The DOL is proposing an update to define who is an employee and who is an independent contractor. Here’s why that matters for your business.
On September 22, the U.S. Department of Labor (DOL) proposed a new regulation to define when employees are covered by the Fair Labor Standards Act (FLSA). With the rise of the gig economy and increasing numbers of contract workers, the distinction between a regular employee and an independent contractor is not always clear. The proposed rule aims to fix that issue.
The proposed ruling would make it easier to define who a contractor worker is without interfering with state-specific contract laws.
So what does the current proposal change?
A revised Economic Reality Test
The primary updates suggested in the DOL proposal reshuffle the Economic Reality Test. If a worker is considered an employee under this set of criteria, then under the FSLA they are entitled to protections such as the federal minimum wage and overtime.
In the past, the Economic Reality Test has looked equally at the following factors when determining who is an employee and who is a contractor:
- Whether the worker’s skills are specialized
- The duration of the relationship between the employer and worker. Is it permanent or temporary?
- How much control does the employer have over the worker
- How much the worker is affected by the profit or loss of the initiative
- Whether the work is part of an integral to the company or project.
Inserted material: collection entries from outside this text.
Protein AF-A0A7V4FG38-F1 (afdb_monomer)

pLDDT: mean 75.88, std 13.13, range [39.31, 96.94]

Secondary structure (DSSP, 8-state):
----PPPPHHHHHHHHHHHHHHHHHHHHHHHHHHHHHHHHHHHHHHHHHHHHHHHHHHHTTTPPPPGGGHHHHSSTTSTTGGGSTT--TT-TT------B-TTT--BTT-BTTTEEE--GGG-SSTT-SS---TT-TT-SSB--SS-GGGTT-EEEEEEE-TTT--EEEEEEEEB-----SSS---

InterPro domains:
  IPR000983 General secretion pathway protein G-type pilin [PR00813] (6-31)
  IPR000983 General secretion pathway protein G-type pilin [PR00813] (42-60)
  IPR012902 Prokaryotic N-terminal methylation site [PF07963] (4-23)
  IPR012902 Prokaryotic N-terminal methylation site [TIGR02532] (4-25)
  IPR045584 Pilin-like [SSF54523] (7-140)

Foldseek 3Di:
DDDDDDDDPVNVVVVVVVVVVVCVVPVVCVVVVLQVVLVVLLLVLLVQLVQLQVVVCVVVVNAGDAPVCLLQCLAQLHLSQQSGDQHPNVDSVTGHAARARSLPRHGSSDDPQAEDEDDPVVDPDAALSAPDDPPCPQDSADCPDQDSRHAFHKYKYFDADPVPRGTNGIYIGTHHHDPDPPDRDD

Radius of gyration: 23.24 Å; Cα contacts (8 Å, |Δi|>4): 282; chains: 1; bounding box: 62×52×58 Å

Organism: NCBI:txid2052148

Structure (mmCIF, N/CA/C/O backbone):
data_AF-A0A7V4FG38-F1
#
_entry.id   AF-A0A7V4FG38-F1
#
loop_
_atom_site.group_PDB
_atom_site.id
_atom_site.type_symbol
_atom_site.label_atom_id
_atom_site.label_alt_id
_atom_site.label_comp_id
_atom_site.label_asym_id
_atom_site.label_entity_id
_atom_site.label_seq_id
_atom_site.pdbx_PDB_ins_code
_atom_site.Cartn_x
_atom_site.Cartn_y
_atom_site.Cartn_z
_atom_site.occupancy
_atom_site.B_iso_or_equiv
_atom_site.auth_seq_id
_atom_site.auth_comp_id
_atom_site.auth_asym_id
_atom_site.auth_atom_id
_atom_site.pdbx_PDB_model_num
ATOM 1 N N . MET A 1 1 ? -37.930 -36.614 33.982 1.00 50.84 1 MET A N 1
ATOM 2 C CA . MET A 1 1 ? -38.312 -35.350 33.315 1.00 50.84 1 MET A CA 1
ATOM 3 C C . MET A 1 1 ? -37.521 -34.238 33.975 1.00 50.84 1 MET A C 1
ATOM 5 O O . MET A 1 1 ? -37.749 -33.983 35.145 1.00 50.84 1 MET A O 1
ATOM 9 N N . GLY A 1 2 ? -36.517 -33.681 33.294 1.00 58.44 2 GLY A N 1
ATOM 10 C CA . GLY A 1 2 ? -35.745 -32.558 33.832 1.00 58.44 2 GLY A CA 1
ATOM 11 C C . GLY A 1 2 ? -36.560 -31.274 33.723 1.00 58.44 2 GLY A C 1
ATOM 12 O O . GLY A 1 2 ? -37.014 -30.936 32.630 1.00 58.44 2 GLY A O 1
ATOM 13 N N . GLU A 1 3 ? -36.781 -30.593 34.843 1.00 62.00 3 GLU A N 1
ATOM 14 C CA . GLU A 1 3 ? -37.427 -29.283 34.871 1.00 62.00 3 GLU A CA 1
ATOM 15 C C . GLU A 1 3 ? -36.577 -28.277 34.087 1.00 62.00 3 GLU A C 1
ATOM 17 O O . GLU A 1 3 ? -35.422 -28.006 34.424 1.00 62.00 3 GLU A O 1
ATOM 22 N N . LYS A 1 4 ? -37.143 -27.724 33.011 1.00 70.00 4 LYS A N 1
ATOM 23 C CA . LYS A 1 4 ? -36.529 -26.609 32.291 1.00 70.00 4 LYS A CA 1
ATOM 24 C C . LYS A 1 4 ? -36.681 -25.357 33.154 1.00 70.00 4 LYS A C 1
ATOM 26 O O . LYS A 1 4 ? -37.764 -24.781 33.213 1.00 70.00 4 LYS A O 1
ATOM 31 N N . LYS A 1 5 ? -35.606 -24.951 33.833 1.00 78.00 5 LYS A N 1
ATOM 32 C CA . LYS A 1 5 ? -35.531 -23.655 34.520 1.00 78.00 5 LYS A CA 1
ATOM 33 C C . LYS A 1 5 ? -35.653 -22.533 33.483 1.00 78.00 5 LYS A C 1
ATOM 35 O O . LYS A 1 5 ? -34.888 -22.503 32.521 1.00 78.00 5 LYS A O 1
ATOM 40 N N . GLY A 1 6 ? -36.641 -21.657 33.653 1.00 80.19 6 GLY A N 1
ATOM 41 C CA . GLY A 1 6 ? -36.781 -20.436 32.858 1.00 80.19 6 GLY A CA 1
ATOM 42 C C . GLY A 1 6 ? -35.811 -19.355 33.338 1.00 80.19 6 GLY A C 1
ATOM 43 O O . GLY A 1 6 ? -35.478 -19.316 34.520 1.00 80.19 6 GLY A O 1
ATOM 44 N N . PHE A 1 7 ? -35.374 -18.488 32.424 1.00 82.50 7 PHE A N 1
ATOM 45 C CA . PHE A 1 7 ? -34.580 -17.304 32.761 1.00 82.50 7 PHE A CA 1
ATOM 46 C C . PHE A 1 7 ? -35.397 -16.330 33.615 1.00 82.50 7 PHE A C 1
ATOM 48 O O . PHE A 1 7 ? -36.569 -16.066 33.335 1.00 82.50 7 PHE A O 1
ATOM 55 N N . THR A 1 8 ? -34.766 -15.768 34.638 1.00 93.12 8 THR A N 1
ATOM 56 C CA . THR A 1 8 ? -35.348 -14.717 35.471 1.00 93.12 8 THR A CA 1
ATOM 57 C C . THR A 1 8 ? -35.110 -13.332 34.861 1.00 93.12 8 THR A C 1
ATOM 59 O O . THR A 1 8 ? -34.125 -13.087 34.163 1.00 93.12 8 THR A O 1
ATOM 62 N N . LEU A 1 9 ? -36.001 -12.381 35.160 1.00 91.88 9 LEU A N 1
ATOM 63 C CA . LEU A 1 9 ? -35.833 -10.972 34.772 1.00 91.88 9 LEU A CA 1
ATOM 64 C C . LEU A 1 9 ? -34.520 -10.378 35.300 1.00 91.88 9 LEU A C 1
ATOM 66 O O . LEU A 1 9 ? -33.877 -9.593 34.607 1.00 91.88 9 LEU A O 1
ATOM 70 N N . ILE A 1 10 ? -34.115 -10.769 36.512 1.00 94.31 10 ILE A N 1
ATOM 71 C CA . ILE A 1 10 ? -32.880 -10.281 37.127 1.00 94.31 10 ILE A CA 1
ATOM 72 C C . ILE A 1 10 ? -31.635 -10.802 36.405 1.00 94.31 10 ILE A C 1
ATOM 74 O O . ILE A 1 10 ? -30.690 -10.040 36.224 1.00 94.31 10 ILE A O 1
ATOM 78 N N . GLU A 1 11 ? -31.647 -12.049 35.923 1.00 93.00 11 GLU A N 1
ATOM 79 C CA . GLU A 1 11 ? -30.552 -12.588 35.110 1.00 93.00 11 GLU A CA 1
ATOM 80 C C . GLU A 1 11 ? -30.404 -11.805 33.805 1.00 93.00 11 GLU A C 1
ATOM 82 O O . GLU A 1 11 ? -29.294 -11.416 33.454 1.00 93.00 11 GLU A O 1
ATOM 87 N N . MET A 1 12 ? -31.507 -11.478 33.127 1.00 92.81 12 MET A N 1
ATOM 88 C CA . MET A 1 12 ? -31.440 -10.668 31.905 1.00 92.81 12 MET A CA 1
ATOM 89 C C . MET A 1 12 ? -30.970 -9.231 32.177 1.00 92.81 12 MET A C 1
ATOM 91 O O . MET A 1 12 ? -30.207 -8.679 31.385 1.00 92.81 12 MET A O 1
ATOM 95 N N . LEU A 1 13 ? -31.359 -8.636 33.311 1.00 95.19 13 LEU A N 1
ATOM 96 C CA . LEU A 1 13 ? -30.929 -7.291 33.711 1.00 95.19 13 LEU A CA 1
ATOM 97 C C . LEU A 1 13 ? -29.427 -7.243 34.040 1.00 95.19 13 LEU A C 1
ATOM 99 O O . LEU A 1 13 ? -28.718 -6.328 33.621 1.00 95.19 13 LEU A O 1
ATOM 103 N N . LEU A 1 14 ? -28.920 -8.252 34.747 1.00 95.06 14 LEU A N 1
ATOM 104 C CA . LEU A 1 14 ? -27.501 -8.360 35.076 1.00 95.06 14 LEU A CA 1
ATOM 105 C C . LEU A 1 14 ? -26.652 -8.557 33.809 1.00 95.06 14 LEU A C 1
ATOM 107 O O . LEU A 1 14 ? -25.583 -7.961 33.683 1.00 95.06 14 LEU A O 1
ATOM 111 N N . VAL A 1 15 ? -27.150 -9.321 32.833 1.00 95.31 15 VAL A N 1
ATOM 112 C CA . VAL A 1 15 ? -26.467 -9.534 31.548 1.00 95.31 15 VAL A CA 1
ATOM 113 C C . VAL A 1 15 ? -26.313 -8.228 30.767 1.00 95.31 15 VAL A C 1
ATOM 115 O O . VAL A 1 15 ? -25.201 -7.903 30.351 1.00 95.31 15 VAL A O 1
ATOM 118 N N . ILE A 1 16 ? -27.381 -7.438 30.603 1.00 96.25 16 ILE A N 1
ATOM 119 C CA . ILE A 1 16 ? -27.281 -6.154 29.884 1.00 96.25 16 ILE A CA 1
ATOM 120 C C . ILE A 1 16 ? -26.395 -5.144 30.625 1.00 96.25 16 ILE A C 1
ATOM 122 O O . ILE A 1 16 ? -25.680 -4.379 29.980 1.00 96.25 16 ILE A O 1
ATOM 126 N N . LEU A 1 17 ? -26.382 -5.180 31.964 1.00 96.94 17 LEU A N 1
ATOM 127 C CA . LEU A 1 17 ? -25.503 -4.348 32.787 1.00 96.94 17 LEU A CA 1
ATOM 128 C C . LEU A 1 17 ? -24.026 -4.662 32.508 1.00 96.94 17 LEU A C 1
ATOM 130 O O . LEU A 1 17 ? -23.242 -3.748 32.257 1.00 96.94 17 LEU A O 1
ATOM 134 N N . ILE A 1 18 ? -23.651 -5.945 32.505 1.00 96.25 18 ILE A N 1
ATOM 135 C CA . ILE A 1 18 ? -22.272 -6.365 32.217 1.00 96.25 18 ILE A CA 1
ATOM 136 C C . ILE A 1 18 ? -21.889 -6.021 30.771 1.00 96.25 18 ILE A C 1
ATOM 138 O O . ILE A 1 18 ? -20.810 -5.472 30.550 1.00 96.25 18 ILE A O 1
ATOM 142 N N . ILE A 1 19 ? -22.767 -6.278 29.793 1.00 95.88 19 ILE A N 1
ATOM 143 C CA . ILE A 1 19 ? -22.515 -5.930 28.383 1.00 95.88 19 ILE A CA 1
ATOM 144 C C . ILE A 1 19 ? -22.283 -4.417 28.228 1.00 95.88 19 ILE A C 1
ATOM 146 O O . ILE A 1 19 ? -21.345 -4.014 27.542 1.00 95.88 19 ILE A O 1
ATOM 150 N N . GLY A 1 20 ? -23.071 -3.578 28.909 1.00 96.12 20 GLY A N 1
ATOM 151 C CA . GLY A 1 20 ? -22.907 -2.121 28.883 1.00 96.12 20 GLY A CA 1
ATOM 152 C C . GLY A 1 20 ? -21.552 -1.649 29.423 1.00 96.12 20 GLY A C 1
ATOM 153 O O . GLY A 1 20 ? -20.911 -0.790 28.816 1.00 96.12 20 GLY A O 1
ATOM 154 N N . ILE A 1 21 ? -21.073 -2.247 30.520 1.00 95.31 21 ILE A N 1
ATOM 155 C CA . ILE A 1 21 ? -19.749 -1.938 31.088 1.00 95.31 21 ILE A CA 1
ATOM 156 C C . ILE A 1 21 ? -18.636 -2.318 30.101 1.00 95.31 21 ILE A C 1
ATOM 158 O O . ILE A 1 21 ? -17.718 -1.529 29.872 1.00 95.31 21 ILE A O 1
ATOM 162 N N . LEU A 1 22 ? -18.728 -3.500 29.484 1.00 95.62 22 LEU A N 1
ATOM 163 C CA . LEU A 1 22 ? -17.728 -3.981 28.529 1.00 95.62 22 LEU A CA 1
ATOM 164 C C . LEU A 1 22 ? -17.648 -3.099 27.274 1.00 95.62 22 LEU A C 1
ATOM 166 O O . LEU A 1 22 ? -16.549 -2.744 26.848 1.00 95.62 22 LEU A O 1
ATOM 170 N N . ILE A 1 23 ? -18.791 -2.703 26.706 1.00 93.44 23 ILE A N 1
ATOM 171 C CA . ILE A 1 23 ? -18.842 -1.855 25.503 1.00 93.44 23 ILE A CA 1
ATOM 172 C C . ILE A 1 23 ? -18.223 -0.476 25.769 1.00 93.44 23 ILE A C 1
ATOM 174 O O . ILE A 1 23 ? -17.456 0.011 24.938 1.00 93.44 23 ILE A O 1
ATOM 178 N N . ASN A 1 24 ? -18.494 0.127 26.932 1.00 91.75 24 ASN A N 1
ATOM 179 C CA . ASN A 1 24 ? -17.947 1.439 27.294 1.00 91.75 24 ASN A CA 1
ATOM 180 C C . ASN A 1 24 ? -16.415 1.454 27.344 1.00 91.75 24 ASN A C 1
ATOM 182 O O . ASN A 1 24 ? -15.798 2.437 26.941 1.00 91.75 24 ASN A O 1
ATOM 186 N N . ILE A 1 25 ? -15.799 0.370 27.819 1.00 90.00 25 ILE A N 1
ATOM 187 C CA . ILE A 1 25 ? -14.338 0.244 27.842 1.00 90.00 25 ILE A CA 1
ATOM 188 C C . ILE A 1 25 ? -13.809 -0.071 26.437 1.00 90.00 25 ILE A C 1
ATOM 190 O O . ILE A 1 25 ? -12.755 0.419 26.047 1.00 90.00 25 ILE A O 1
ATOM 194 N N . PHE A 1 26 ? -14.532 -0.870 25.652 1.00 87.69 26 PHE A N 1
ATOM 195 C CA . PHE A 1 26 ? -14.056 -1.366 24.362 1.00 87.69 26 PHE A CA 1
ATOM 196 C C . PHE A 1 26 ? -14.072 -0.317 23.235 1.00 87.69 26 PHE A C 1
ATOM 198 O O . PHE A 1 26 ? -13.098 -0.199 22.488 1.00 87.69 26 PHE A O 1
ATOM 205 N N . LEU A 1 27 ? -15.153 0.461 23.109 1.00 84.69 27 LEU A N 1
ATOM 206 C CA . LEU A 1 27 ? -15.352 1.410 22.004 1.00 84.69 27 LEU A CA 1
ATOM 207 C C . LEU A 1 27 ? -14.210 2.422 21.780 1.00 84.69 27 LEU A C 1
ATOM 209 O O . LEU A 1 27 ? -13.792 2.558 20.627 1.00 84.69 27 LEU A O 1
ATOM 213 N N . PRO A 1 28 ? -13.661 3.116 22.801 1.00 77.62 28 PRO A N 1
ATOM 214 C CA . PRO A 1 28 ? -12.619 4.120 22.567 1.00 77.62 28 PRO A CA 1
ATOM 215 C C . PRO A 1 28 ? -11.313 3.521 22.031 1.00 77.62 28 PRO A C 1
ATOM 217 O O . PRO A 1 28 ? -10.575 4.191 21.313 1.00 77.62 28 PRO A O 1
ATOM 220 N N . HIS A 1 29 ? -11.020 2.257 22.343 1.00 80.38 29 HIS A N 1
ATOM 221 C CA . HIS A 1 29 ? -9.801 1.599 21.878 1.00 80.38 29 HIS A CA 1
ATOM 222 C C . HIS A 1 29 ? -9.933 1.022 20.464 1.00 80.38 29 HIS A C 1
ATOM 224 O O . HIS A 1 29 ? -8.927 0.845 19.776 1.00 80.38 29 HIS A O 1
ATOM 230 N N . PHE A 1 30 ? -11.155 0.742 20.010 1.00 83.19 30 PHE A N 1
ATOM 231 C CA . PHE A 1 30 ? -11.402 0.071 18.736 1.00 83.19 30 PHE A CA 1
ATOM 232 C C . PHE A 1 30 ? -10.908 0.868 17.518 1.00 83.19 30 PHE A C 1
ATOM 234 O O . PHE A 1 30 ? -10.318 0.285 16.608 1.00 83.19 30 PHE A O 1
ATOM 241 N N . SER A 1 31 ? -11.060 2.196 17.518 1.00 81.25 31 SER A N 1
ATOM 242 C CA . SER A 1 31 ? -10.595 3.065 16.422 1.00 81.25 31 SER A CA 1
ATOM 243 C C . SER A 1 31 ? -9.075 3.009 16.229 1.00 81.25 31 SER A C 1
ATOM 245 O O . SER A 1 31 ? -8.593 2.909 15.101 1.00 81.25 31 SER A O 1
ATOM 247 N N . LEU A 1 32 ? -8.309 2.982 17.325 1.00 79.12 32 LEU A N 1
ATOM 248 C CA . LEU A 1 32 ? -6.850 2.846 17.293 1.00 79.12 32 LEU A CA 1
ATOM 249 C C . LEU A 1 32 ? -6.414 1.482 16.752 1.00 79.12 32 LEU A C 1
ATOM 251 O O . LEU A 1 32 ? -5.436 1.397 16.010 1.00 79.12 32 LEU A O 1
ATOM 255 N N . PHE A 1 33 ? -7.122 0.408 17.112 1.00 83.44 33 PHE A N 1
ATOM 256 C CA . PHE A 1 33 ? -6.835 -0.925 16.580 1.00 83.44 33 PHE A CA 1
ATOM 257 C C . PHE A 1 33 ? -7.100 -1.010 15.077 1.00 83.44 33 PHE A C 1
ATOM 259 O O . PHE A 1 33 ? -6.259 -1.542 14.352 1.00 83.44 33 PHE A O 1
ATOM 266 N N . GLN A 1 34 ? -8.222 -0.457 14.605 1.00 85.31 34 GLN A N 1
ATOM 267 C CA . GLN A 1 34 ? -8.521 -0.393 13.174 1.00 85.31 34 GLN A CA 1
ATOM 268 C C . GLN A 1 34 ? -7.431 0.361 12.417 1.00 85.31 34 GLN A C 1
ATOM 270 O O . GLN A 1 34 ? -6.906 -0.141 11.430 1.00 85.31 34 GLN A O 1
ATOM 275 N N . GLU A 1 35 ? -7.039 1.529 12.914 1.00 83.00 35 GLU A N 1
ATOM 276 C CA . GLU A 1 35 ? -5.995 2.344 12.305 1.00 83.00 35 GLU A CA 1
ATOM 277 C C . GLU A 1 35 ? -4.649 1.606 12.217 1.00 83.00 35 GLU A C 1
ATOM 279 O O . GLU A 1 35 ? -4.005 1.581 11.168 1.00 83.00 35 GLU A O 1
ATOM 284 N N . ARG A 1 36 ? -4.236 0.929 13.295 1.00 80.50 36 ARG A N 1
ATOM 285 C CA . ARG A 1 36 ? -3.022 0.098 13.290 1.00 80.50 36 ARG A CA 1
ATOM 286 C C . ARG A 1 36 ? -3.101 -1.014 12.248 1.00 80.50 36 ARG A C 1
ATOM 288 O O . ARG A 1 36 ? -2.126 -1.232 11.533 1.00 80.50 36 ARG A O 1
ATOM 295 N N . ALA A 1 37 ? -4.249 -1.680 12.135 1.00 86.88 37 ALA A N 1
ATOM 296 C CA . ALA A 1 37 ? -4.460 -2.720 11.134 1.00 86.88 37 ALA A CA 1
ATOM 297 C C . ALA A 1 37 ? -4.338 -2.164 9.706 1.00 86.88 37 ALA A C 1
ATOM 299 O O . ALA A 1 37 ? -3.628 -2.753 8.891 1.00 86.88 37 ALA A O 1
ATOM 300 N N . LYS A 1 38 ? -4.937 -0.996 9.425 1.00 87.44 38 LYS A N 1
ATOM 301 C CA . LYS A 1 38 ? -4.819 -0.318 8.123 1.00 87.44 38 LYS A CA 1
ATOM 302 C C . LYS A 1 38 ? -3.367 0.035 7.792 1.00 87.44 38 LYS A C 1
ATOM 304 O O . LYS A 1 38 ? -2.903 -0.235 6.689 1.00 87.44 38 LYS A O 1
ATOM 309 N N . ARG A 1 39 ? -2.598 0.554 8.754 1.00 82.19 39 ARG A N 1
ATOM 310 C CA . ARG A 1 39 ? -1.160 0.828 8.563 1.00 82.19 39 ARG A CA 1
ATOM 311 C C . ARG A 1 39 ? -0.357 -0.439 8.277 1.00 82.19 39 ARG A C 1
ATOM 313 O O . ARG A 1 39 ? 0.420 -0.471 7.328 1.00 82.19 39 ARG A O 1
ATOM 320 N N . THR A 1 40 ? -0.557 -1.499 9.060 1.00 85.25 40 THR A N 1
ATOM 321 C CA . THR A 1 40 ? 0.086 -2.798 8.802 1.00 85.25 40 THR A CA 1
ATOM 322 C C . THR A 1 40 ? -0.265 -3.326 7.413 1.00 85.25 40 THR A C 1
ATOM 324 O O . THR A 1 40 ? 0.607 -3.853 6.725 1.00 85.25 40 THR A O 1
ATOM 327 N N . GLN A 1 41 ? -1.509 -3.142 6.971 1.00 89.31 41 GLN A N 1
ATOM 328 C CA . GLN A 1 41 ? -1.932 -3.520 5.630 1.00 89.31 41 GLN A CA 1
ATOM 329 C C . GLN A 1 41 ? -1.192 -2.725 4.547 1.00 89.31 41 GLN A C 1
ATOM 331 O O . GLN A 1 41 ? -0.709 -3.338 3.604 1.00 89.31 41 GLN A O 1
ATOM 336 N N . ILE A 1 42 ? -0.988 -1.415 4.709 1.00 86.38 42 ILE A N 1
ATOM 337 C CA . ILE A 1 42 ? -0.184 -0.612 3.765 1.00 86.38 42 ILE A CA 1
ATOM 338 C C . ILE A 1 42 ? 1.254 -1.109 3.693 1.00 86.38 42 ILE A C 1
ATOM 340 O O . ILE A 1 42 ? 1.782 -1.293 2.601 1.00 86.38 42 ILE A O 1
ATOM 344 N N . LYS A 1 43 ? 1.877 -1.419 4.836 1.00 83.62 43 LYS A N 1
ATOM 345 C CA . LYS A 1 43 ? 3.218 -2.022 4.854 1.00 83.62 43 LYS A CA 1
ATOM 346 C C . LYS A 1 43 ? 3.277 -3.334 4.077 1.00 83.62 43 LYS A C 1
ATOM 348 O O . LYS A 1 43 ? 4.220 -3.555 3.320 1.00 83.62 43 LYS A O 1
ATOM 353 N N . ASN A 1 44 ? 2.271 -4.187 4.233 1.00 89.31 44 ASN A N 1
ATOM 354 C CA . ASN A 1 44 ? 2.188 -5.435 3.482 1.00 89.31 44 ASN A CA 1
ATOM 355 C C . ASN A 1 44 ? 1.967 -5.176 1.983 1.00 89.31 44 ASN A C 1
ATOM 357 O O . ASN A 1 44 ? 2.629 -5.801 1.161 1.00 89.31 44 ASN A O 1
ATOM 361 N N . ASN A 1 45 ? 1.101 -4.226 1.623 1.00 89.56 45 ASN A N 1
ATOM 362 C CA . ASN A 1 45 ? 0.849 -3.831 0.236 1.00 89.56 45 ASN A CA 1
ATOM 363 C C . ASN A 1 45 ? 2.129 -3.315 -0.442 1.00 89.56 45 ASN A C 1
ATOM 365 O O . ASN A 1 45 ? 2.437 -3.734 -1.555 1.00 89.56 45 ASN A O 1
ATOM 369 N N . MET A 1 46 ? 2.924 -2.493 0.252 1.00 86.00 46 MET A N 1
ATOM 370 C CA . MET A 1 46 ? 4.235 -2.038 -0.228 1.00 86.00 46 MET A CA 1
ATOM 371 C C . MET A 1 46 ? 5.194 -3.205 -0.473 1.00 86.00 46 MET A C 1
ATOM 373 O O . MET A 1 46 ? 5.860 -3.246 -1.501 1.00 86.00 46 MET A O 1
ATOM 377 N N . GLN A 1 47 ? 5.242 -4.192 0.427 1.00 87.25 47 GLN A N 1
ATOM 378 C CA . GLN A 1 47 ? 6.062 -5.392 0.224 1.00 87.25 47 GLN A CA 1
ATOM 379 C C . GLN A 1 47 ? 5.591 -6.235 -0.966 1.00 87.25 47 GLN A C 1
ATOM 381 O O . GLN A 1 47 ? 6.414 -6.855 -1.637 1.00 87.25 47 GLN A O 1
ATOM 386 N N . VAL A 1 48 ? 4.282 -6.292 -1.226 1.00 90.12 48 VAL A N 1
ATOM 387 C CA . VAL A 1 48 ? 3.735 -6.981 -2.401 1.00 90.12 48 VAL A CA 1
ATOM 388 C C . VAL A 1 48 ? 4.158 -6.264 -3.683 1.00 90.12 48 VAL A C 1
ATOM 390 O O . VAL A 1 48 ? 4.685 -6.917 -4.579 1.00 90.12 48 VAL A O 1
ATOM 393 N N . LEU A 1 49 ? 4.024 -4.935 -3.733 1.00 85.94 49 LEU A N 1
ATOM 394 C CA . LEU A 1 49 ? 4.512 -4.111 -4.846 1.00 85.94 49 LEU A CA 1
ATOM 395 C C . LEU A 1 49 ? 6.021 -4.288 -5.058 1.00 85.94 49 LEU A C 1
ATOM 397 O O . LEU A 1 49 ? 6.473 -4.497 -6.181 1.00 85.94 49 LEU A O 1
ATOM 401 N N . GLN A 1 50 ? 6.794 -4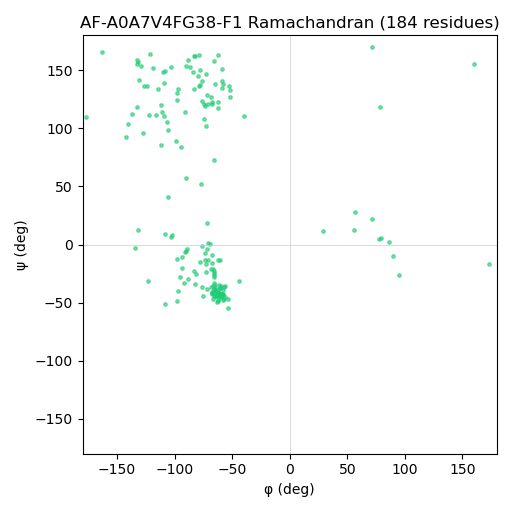.300 -3.970 1.00 85.25 50 GLN A N 1
ATOM 402 C CA . GLN A 1 50 ? 8.236 -4.529 -4.010 1.00 85.25 50 GLN A CA 1
ATOM 403 C C . GLN A 1 50 ? 8.586 -5.861 -4.668 1.00 85.25 50 GLN A C 1
ATOM 405 O O . GLN A 1 50 ? 9.478 -5.914 -5.509 1.00 85.25 50 GLN A O 1
ATOM 410 N N . LYS A 1 51 ? 7.890 -6.933 -4.283 1.00 89.62 51 LYS A N 1
ATOM 411 C CA . LYS A 1 51 ? 8.121 -8.272 -4.829 1.00 89.62 51 LYS A CA 1
ATOM 412 C C . LYS A 1 51 ? 7.734 -8.362 -6.299 1.00 89.62 51 LYS A C 1
ATOM 414 O O . LYS A 1 51 ? 8.482 -8.975 -7.049 1.00 89.62 51 LYS A O 1
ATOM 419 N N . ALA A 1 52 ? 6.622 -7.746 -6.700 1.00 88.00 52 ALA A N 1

In short, a worker who is defined as an employee, as opposed to an independent contractor, is completely reliant on their hiring company.
The proposed changes would give far greater weight the following factors:
- How much control does the employer have over the worker?
- How much the worker is affected by the profit or loss of the initiative.
This means that now it matters more whether the worker has control over their schedule and being able to choose assignments. The new Economic Reality Test will put more emphasis on whether the employer supervises the worker or not, and whether the worker will also be able to work with other companies or even competitors. The less control of a worker the hiring party has, the more likely the worker is a contractor and not an employee.
The second criteria suggest that a worker is a contractor if they would face profit or loss from their personal initiative or in managing investments — such as equipment or personnel — related to the work. For a clearer example of this, consider how independent contractors typically must supply their own tools and possibly staff to complete a project. Meanwhile, an employee would simply use the resources made available by their company.
One other major change is that the DOL has changed the term “integral” to “integrated” unit when it comes to defining how vital and embedded the worker is in the project. While this factor doesn’t hold as much importance as the previously mentioned criteria, this change better defines how dependent a worker might be on their employer and vice versa. The more important and embedded a worker is in the workplace, the more likely it is that they are an employee and not a contractor.
What this means for your business
The DOL has given the public 30 days to file a comment. This proposal, if finalized, will not affect state laws like California’s AB-5. However, it will make it easier for employers to determine whether or not a specific worker is an employee or an independent contractor.
Ideally, the proposal will help businesses better navigate their hiring and employment classifications while making it clear to both employers and workers who is defined as an employee and who is an independent contractor. Clearcut criteria can also help employers avoid potential lawsuits for misclassifying their employees as independent contractors.